**Data provided**
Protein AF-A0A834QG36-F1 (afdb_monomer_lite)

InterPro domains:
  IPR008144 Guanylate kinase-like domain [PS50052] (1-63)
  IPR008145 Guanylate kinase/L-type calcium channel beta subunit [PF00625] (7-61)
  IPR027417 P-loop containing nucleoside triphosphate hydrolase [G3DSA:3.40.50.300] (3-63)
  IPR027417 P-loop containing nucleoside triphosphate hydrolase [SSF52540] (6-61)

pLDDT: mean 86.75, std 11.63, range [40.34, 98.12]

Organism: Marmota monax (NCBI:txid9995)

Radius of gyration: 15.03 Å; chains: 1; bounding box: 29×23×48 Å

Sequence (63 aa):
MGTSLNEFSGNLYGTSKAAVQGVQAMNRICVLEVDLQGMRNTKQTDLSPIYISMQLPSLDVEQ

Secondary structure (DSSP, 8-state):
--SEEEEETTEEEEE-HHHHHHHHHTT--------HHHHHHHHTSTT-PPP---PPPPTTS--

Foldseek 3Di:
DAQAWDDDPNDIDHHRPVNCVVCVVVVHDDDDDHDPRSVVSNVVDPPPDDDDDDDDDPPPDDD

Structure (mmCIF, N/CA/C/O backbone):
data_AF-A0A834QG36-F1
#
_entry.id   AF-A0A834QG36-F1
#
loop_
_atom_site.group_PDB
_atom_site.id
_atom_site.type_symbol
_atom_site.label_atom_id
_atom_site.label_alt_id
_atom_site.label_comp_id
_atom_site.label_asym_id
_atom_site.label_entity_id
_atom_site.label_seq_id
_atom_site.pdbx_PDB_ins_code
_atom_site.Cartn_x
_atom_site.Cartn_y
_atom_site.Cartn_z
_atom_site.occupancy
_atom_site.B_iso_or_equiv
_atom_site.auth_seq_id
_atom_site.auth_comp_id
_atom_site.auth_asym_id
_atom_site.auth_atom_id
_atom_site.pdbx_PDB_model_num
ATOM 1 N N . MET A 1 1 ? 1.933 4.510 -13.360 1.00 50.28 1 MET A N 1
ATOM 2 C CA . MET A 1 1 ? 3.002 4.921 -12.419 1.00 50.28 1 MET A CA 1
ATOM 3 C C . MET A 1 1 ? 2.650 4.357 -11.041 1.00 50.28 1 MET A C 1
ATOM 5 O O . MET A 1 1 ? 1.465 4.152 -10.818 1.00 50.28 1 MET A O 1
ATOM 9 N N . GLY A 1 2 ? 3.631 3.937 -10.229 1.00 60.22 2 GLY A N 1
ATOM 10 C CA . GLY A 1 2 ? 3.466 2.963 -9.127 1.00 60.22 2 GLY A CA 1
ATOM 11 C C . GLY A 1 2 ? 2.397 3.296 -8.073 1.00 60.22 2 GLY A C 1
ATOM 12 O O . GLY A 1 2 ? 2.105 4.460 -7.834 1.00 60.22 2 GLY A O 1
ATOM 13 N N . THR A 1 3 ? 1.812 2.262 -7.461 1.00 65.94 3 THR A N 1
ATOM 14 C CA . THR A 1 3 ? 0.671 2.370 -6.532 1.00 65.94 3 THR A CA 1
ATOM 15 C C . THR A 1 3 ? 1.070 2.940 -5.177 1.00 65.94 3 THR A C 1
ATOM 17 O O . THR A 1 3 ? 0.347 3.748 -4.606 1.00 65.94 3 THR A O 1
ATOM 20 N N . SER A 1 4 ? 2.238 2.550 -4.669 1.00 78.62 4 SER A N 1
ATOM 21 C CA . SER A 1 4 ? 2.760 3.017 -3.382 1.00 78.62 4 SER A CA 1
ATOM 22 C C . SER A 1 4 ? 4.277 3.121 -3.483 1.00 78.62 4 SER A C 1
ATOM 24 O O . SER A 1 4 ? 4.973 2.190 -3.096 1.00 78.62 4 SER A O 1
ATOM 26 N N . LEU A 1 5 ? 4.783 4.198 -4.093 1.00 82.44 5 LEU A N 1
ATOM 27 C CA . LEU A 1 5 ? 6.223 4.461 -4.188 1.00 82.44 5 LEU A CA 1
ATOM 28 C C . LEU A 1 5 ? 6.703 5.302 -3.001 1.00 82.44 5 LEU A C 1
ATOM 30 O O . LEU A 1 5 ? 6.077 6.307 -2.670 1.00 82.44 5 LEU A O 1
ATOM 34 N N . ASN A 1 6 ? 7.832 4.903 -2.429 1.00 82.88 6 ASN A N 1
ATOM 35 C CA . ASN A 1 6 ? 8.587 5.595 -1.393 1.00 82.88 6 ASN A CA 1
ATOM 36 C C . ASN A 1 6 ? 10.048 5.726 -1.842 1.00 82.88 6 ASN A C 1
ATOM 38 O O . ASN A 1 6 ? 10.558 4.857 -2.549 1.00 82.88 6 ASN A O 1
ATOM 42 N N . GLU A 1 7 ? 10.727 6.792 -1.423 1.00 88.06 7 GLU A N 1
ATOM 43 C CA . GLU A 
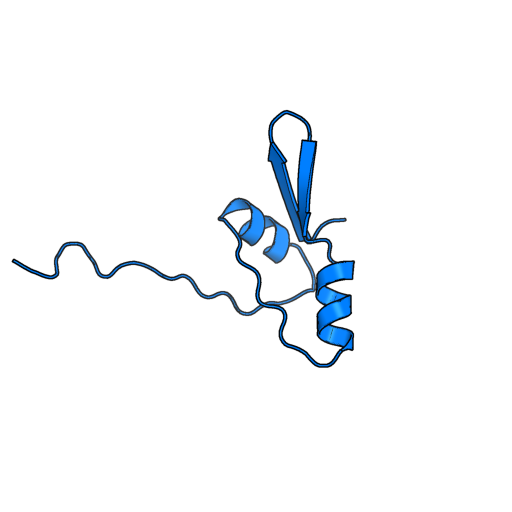1 7 ? 12.162 6.964 -1.655 1.00 88.06 7 GLU A CA 1
ATOM 44 C C . GLU A 1 7 ? 12.946 6.636 -0.382 1.00 88.06 7 GLU A C 1
ATOM 46 O O . GLU A 1 7 ? 12.634 7.138 0.697 1.00 88.06 7 GLU A O 1
ATOM 51 N N . PHE A 1 8 ? 13.977 5.803 -0.510 1.00 84.94 8 PHE A N 1
ATOM 52 C CA . PHE A 1 8 ? 14.917 5.503 0.563 1.00 84.94 8 PHE A CA 1
ATOM 53 C C . PHE A 1 8 ? 16.338 5.436 0.004 1.00 84.94 8 PHE A C 1
ATOM 55 O O . PHE A 1 8 ? 16.615 4.692 -0.940 1.00 84.94 8 PHE A O 1
ATOM 62 N N . SER A 1 9 ? 17.244 6.238 0.569 1.00 91.44 9 SER A N 1
ATOM 63 C CA . SER A 1 9 ? 18.638 6.348 0.109 1.00 91.44 9 SER A CA 1
ATOM 64 C C . SER A 1 9 ? 18.758 6.611 -1.403 1.00 91.44 9 SER A C 1
ATOM 66 O O . SER A 1 9 ? 19.578 5.991 -2.077 1.00 91.44 9 SER A O 1
ATOM 68 N N . GLY A 1 10 ? 17.900 7.483 -1.949 1.00 92.06 10 GLY A N 1
ATOM 69 C CA . GLY A 1 10 ? 17.874 7.840 -3.375 1.00 92.06 10 GLY A CA 1
ATOM 70 C C . GLY A 1 10 ? 17.309 6.763 -4.309 1.00 92.06 10 GLY A C 1
ATOM 71 O O . GLY A 1 10 ? 17.345 6.928 -5.525 1.00 92.06 10 GLY A O 1
ATOM 72 N N . ASN A 1 11 ? 16.790 5.661 -3.762 1.00 90.50 11 ASN A N 1
ATOM 73 C CA . ASN A 1 11 ? 16.170 4.587 -4.530 1.00 90.50 11 ASN A CA 1
ATOM 74 C C . ASN A 1 11 ? 14.662 4.564 -4.289 1.00 90.50 11 ASN A C 1
ATOM 76 O O . ASN A 1 11 ? 14.198 4.752 -3.164 1.00 90.50 11 ASN A O 1
ATOM 80 N N . LEU A 1 12 ? 13.901 4.293 -5.349 1.00 88.38 12 LEU A N 1
ATOM 81 C CA . LEU A 1 12 ? 12.453 4.153 -5.277 1.00 88.38 12 LEU A CA 1
ATOM 82 C C . LEU A 1 12 ? 12.076 2.700 -4.994 1.00 88.38 12 LEU A C 1
ATOM 84 O O . LEU A 1 12 ? 12.439 1.794 -5.743 1.00 88.38 12 LEU A O 1
ATOM 88 N N . TYR A 1 13 ? 11.281 2.499 -3.952 1.00 87.44 13 TYR A N 1
ATOM 89 C CA . TYR A 1 13 ? 10.724 1.209 -3.569 1.00 87.44 13 TYR A CA 1
ATOM 90 C C . TYR A 1 13 ? 9.211 1.301 -3.538 1.00 87.44 13 TYR A C 1
ATOM 92 O O . TYR A 1 13 ? 8.650 2.330 -3.165 1.00
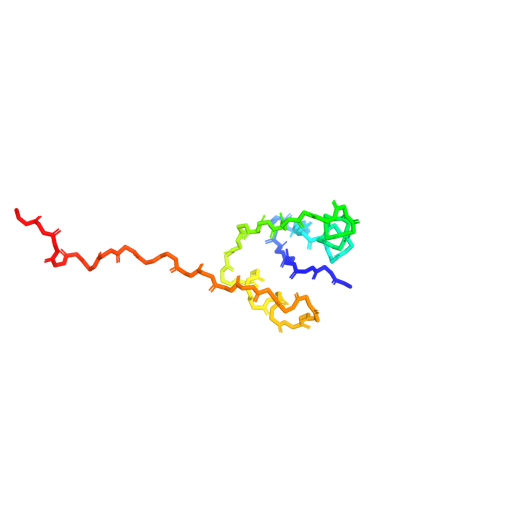 87.44 13 TYR A O 1
ATOM 100 N N . GLY A 1 14 ? 8.530 0.227 -3.922 1.00 88.62 14 GLY A N 1
ATOM 101 C CA . GLY A 1 14 ? 7.084 0.226 -3.845 1.00 88.62 14 GLY A CA 1
ATOM 102 C C . GLY A 1 14 ? 6.391 -0.857 -4.637 1.00 88.62 14 GLY A C 1
ATOM 103 O O . GLY A 1 14 ? 6.987 -1.575 -5.437 1.00 88.62 14 GLY A O 1
ATOM 104 N N . THR A 1 15 ? 5.081 -0.909 -4.442 1.00 91.75 15 THR A N 1
ATOM 105 C CA . THR A 1 15 ? 4.198 -1.801 -5.190 1.00 91.75 15 THR A CA 1
ATOM 106 C C . THR A 1 15 ? 3.710 -1.102 -6.453 1.00 91.75 15 THR A C 1
ATOM 108 O O . THR A 1 15 ? 3.247 0.042 -6.413 1.00 91.75 15 THR A O 1
ATOM 111 N N . SER A 1 16 ? 3.802 -1.777 -7.600 1.00 92.44 16 SER A N 1
ATOM 112 C CA . SER A 1 16 ? 3.284 -1.260 -8.869 1.00 92.44 16 SER A CA 1
ATOM 113 C C . SER A 1 16 ? 1.802 -1.600 -9.050 1.00 92.44 16 SER A C 1
ATOM 115 O O . SER A 1 16 ? 1.322 -2.631 -8.578 1.00 92.44 16 SER A O 1
ATOM 117 N N . LYS A 1 17 ? 1.080 -0.771 -9.813 1.00 92.56 17 LYS A N 1
ATOM 118 C CA . LYS A 1 17 ? -0.329 -1.033 -10.147 1.00 92.56 17 LYS A CA 1
ATOM 119 C C . LYS A 1 17 ? -0.505 -2.352 -10.893 1.00 92.56 17 LYS A C 1
ATOM 121 O O . LYS A 1 17 ? -1.425 -3.105 -10.595 1.00 92.56 17 LYS A O 1
ATOM 126 N N . ALA A 1 18 ? 0.428 -2.659 -11.792 1.00 94.12 18 ALA A N 1
ATOM 127 C CA . ALA A 1 18 ? 0.435 -3.910 -12.537 1.00 94.12 18 ALA A CA 1
ATOM 128 C C . ALA A 1 18 ? 0.554 -5.135 -11.614 1.00 94.12 18 ALA A C 1
ATOM 130 O O . ALA A 1 18 ? -0.107 -6.138 -11.859 1.00 94.12 18 ALA A O 1
ATOM 131 N N . ALA A 1 19 ? 1.337 -5.050 -10.532 1.00 94.38 19 ALA A N 1
ATOM 132 C CA . ALA A 1 19 ? 1.453 -6.143 -9.568 1.00 94.38 19 ALA A CA 1
ATOM 133 C C . ALA A 1 19 ? 0.123 -6.403 -8.837 1.00 94.38 19 ALA A C 1
ATOM 135 O O . ALA A 1 19 ? -0.308 -7.551 -8.746 1.00 94.38 19 ALA A O 1
ATOM 136 N N . VAL A 1 20 ? -0.566 -5.342 -8.392 1.00 95.00 20 VAL A N 1
ATOM 137 C CA . VAL A 1 20 ? -1.899 -5.453 -7.764 1.00 95.00 20 VAL A CA 1
ATOM 138 C C . VAL A 1 20 ? -2.908 -6.069 -8.735 1.00 95.00 20 VAL A C 1
ATOM 140 O O . VAL A 1 20 ? -3.601 -7.027 -8.393 1.00 95.00 20 VAL A O 1
ATOM 143 N N . GLN A 1 21 ? -2.946 -5.564 -9.969 1.00 95.06 21 GLN A N 1
ATOM 144 C CA . GLN A 1 21 ? -3.842 -6.061 -11.015 1.00 95.06 21 GLN A CA 1
ATOM 145 C C . GLN A 1 21 ? -3.550 -7.519 -11.386 1.00 95.06 21 GLN A C 1
ATOM 147 O O . GLN A 1 21 ? -4.478 -8.279 -11.646 1.00 95.06 21 GLN A O 1
ATOM 152 N N . GLY A 1 22 ? -2.282 -7.938 -11.360 1.00 97.25 22 GLY A N 1
ATOM 153 C CA . GLY A 1 22 ? -1.892 -9.330 -11.578 1.00 97.25 22 GL
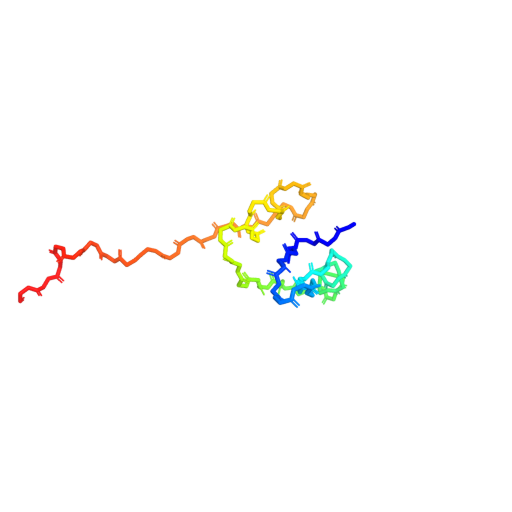Y A CA 1
ATOM 154 C C . GLY A 1 22 ? -2.498 -10.277 -10.541 1.00 97.25 22 GLY A C 1
ATOM 155 O O . GLY A 1 22 ? -3.011 -11.331 -10.906 1.00 97.25 22 GLY A O 1
ATOM 156 N N . VAL A 1 23 ? -2.514 -9.886 -9.262 1.00 96.75 23 VAL A N 1
ATOM 157 C CA . VAL A 1 23 ? -3.167 -10.672 -8.198 1.00 96.75 23 VAL A CA 1
ATOM 158 C C . VAL A 1 23 ? -4.685 -10.709 -8.392 1.00 96.75 23 VAL A C 1
ATOM 160 O O . VAL A 1 23 ? -5.290 -11.777 -8.294 1.00 96.75 23 VAL A O 1
ATOM 163 N N . GLN A 1 24 ? -5.300 -9.569 -8.723 1.00 94.75 24 GLN A N 1
ATOM 164 C CA . GLN A 1 24 ? -6.741 -9.488 -8.996 1.00 94.75 24 GLN A CA 1
ATOM 165 C C . GLN A 1 24 ? -7.152 -10.373 -10.182 1.00 94.75 24 GLN A C 1
ATOM 167 O O . GLN A 1 24 ? -8.162 -11.069 -10.105 1.00 94.75 24 GLN A O 1
ATOM 172 N N . ALA A 1 25 ? -6.346 -10.414 -11.248 1.00 97.38 25 ALA A N 1
ATOM 173 C CA . ALA A 1 25 ? -6.588 -11.249 -12.425 1.00 97.38 25 ALA A CA 1
ATOM 174 C C . ALA A 1 25 ? -6.553 -12.757 -12.118 1.00 97.38 25 ALA A C 1
ATOM 176 O O . ALA A 1 25 ? -7.171 -13.545 -12.827 1.00 97.38 25 ALA A O 1
ATOM 177 N N . MET A 1 26 ? -5.880 -13.167 -11.038 1.00 98.12 26 MET A N 1
ATOM 178 C CA . MET A 1 26 ? -5.896 -14.548 -10.537 1.00 98.12 26 MET A CA 1
ATOM 179 C C . MET A 1 26 ? -7.120 -14.853 -9.659 1.00 98.12 26 MET A C 1
ATOM 181 O O . MET A 1 26 ? -7.169 -15.911 -9.031 1.00 98.12 26 MET A O 1
ATOM 185 N N . ASN A 1 27 ? -8.085 -13.930 -9.579 1.00 97.06 27 ASN A N 1
ATOM 186 C CA . ASN A 1 27 ? -9.260 -14.007 -8.715 1.00 97.06 27 ASN A CA 1
ATOM 187 C C . ASN A 1 27 ? -8.894 -14.153 -7.223 1.00 97.06 27 ASN A C 1
ATOM 189 O O . ASN A 1 27 ? -9.515 -14.913 -6.480 1.00 97.06 27 ASN A O 1
ATOM 193 N N . ARG A 1 28 ? -7.838 -13.447 -6.791 1.00 97.31 28 ARG A N 1
ATOM 194 C CA . ARG A 1 28 ? -7.343 -13.421 -5.406 1.00 97.31 28 ARG A CA 1
ATOM 195 C C . ARG A 1 28 ? -7.456 -12.024 -4.807 1.00 97.31 28 ARG A C 1
ATOM 197 O O . ARG A 1 28 ? -7.433 -11.019 -5.515 1.00 97.31 28 ARG A O 1
ATOM 204 N N . ILE A 1 29 ? -7.509 -11.970 -3.479 1.00 95.69 29 ILE A N 1
ATOM 205 C CA . ILE A 1 29 ? -7.448 -10.713 -2.731 1.00 95.69 29 ILE A CA 1
ATOM 206 C C . ILE A 1 29 ? -5.983 -10.286 -2.615 1.00 95.69 29 ILE A C 1
ATOM 208 O O . ILE A 1 29 ? -5.146 -11.035 -2.111 1.00 95.69 29 ILE A O 1
ATOM 212 N N . CYS A 1 30 ? -5.677 -9.075 -3.074 1.00 95.44 30 CYS A N 1
ATOM 213 C CA . CYS A 1 30 ? -4.386 -8.441 -2.841 1.00 95.44 30 CYS A CA 1
ATOM 214 C C . CYS A 1 30 ? -4.430 -7.713 -1.494 1.00 95.44 30 CYS A C 1
ATOM 216 O O . CYS A 1 30 ? -5.145 -6.722 -1.351 1.00 95.44 30 CYS A O 1
ATOM 218 N N . VAL A 1 31 ? -3.687 -8.219 -0.510 1.00 95.12 31 VAL A N 1
ATOM 219 C CA . VAL A 1 31 ? -3.503 -7.552 0.783 1.00 95.12 31 VAL A CA 1
ATOM 220 C C . VAL A 1 31 ? -2.212 -6.750 0.712 1.00 95.12 31 VAL A C 1
ATOM 222 O O . VAL A 1 31 ? -1.158 -7.305 0.409 1.00 95.12 31 VAL A O 1
ATOM 225 N N . LEU A 1 32 ? -2.308 -5.446 0.961 1.00 92.94 32 LEU A N 1
ATOM 226 C CA . LEU A 1 32 ? -1.170 -4.536 0.946 1.00 92.94 32 LEU A CA 1
ATOM 227 C C . LEU A 1 32 ? -0.978 -3.951 2.339 1.00 92.94 32 LEU A C 1
ATOM 229 O O . LEU A 1 32 ? -1.871 -3.288 2.865 1.00 92.94 32 LEU A O 1
ATOM 233 N N . GLU A 1 33 ? 0.204 -4.163 2.904 1.00 90.00 33 GLU A N 1
ATOM 234 C CA . GLU A 1 33 ? 0.684 -3.367 4.025 1.00 90.00 33 GLU A CA 1
ATOM 235 C C . GLU A 1 33 ? 1.211 -2.041 3.467 1.00 90.00 33 GLU A C 1
ATOM 237 O O . GLU A 1 33 ? 2.091 -2.025 2
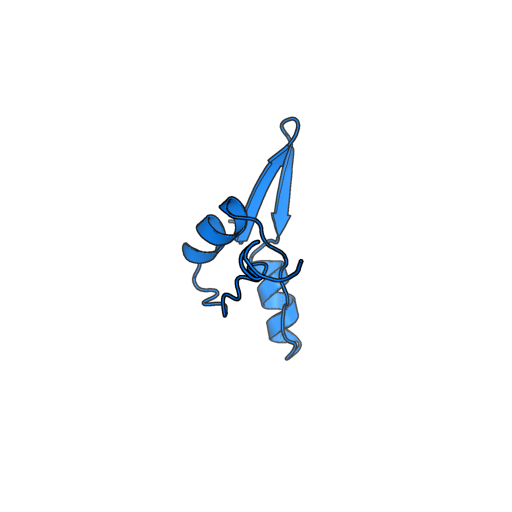.604 1.00 90.00 33 GLU A O 1
ATOM 242 N N . VAL A 1 34 ? 0.627 -0.923 3.899 1.00 89.31 34 VAL A N 1
ATOM 243 C CA . VAL A 1 34 ? 1.007 0.416 3.435 1.00 89.31 34 VAL A CA 1
ATOM 244 C C . VAL A 1 34 ? 1.125 1.375 4.609 1.00 89.31 34 VAL A C 1
ATOM 246 O O . VAL A 1 34 ? 0.287 1.384 5.508 1.00 89.31 34 VAL A O 1
ATOM 249 N N . ASP A 1 35 ? 2.150 2.222 4.567 1.00 88.88 35 ASP A N 1
ATOM 250 C CA . ASP A 1 35 ? 2.276 3.370 5.462 1.00 88.88 35 ASP A CA 1
ATOM 251 C C . ASP A 1 35 ? 1.370 4.541 5.012 1.00 88.88 35 ASP A C 1
ATOM 253 O O . ASP A 1 35 ? 0.606 4.451 4.044 1.00 88.88 35 ASP A O 1
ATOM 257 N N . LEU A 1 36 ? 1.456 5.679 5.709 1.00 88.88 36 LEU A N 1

**Exercise requirements**
Produce only the lines from the line containing "ATOM 185 N N" through the line containing "ATOM 222 O O", inclusive of both, exactly as they stand in the entries above.

**Your response**
ATOM 185 N N . ASN A 1 27 ? -8.085 -13.930 -9.579 1.00 97.06 27 ASN A N 1
ATOM 186 C CA . ASN A 1 27 ? -9.260 -14.007 -8.715 1.00 97.06 27 ASN A CA 1
ATOM 187 C C . ASN A 1 27 ? -8.894 -14.153 -7.223 1.00 97.06 27 ASN A C 1
ATOM 189 O O . ASN A 1 27 ? -9.515 -14.913 -6.480 1.00 97.06 27 ASN A O 1
ATOM 193 N N . ARG A 1 28 ? -7.838 -13.447 -6.791 1.00 97.31 28 ARG A N 1
ATOM 194 C CA . ARG A 1 28 ? -7.343 -13.421 -5.406 1.00 97.31 28 ARG A CA 1
ATOM 195 C C . ARG A 1 28 ? -7.456 -12.024 -4.807 1.00 97.31 28 ARG A C 1
ATOM 197 O O . ARG A 1 28 ? -7.433 -11.019 -5.515 1.00 97.31 28 ARG A O 1
ATOM 204 N N . ILE A 1 29 ? -7.509 -11.970 -3.479 1.00 95.69 29 ILE A N 1
ATOM 205 C CA . ILE A 1 29 ? -7.448 -10.713 -2.731 1.00 95.69 29 ILE A CA 1
ATOM 206 C C . ILE A 1 29 ? -5.983 -10.286 -2.615 1.00 95.69 29 ILE A C 1
ATOM 208 O O . ILE A 1 29 ? -5.146 -11.035 -2.111 1.00 95.69 29 ILE A O 1
ATOM 212 N N . CYS A 1 30 ? -5.677 -9.075 -3.074 1.00 95.44 30 CYS A N 1
ATOM 213 C CA . CYS A 1 30 ? -4.386 -8.441 -2.841 1.00 95.44 30 CYS A CA 1
ATOM 214 C C . CYS A 1 30 ? -4.430 -7.713 -1.494 1.00 95.44 30 CYS A C 1
ATOM 216 O O . CYS A 1 30 ? -5.145 -6.722 -1.351 1.00 95.44 30 CYS A O 1
ATOM 218 N N . VAL A 1 31 ? -3.687 -8.219 -0.510 1.00 95.12 31 VAL A N 1
ATOM 219 C CA . VAL A 1 31 ? -3.503 -7.552 0.783 1.00 95.12 31 VAL A CA 1
ATOM 220 C C . VAL A 1 31 ? -2.212 -6.750 0.712 1.00 95.12 31 VAL A C 1
ATOM 222 O O . VAL A 1 31 ? -1.158 -7.305 0.409 1.00 95.12 31 VAL A O 1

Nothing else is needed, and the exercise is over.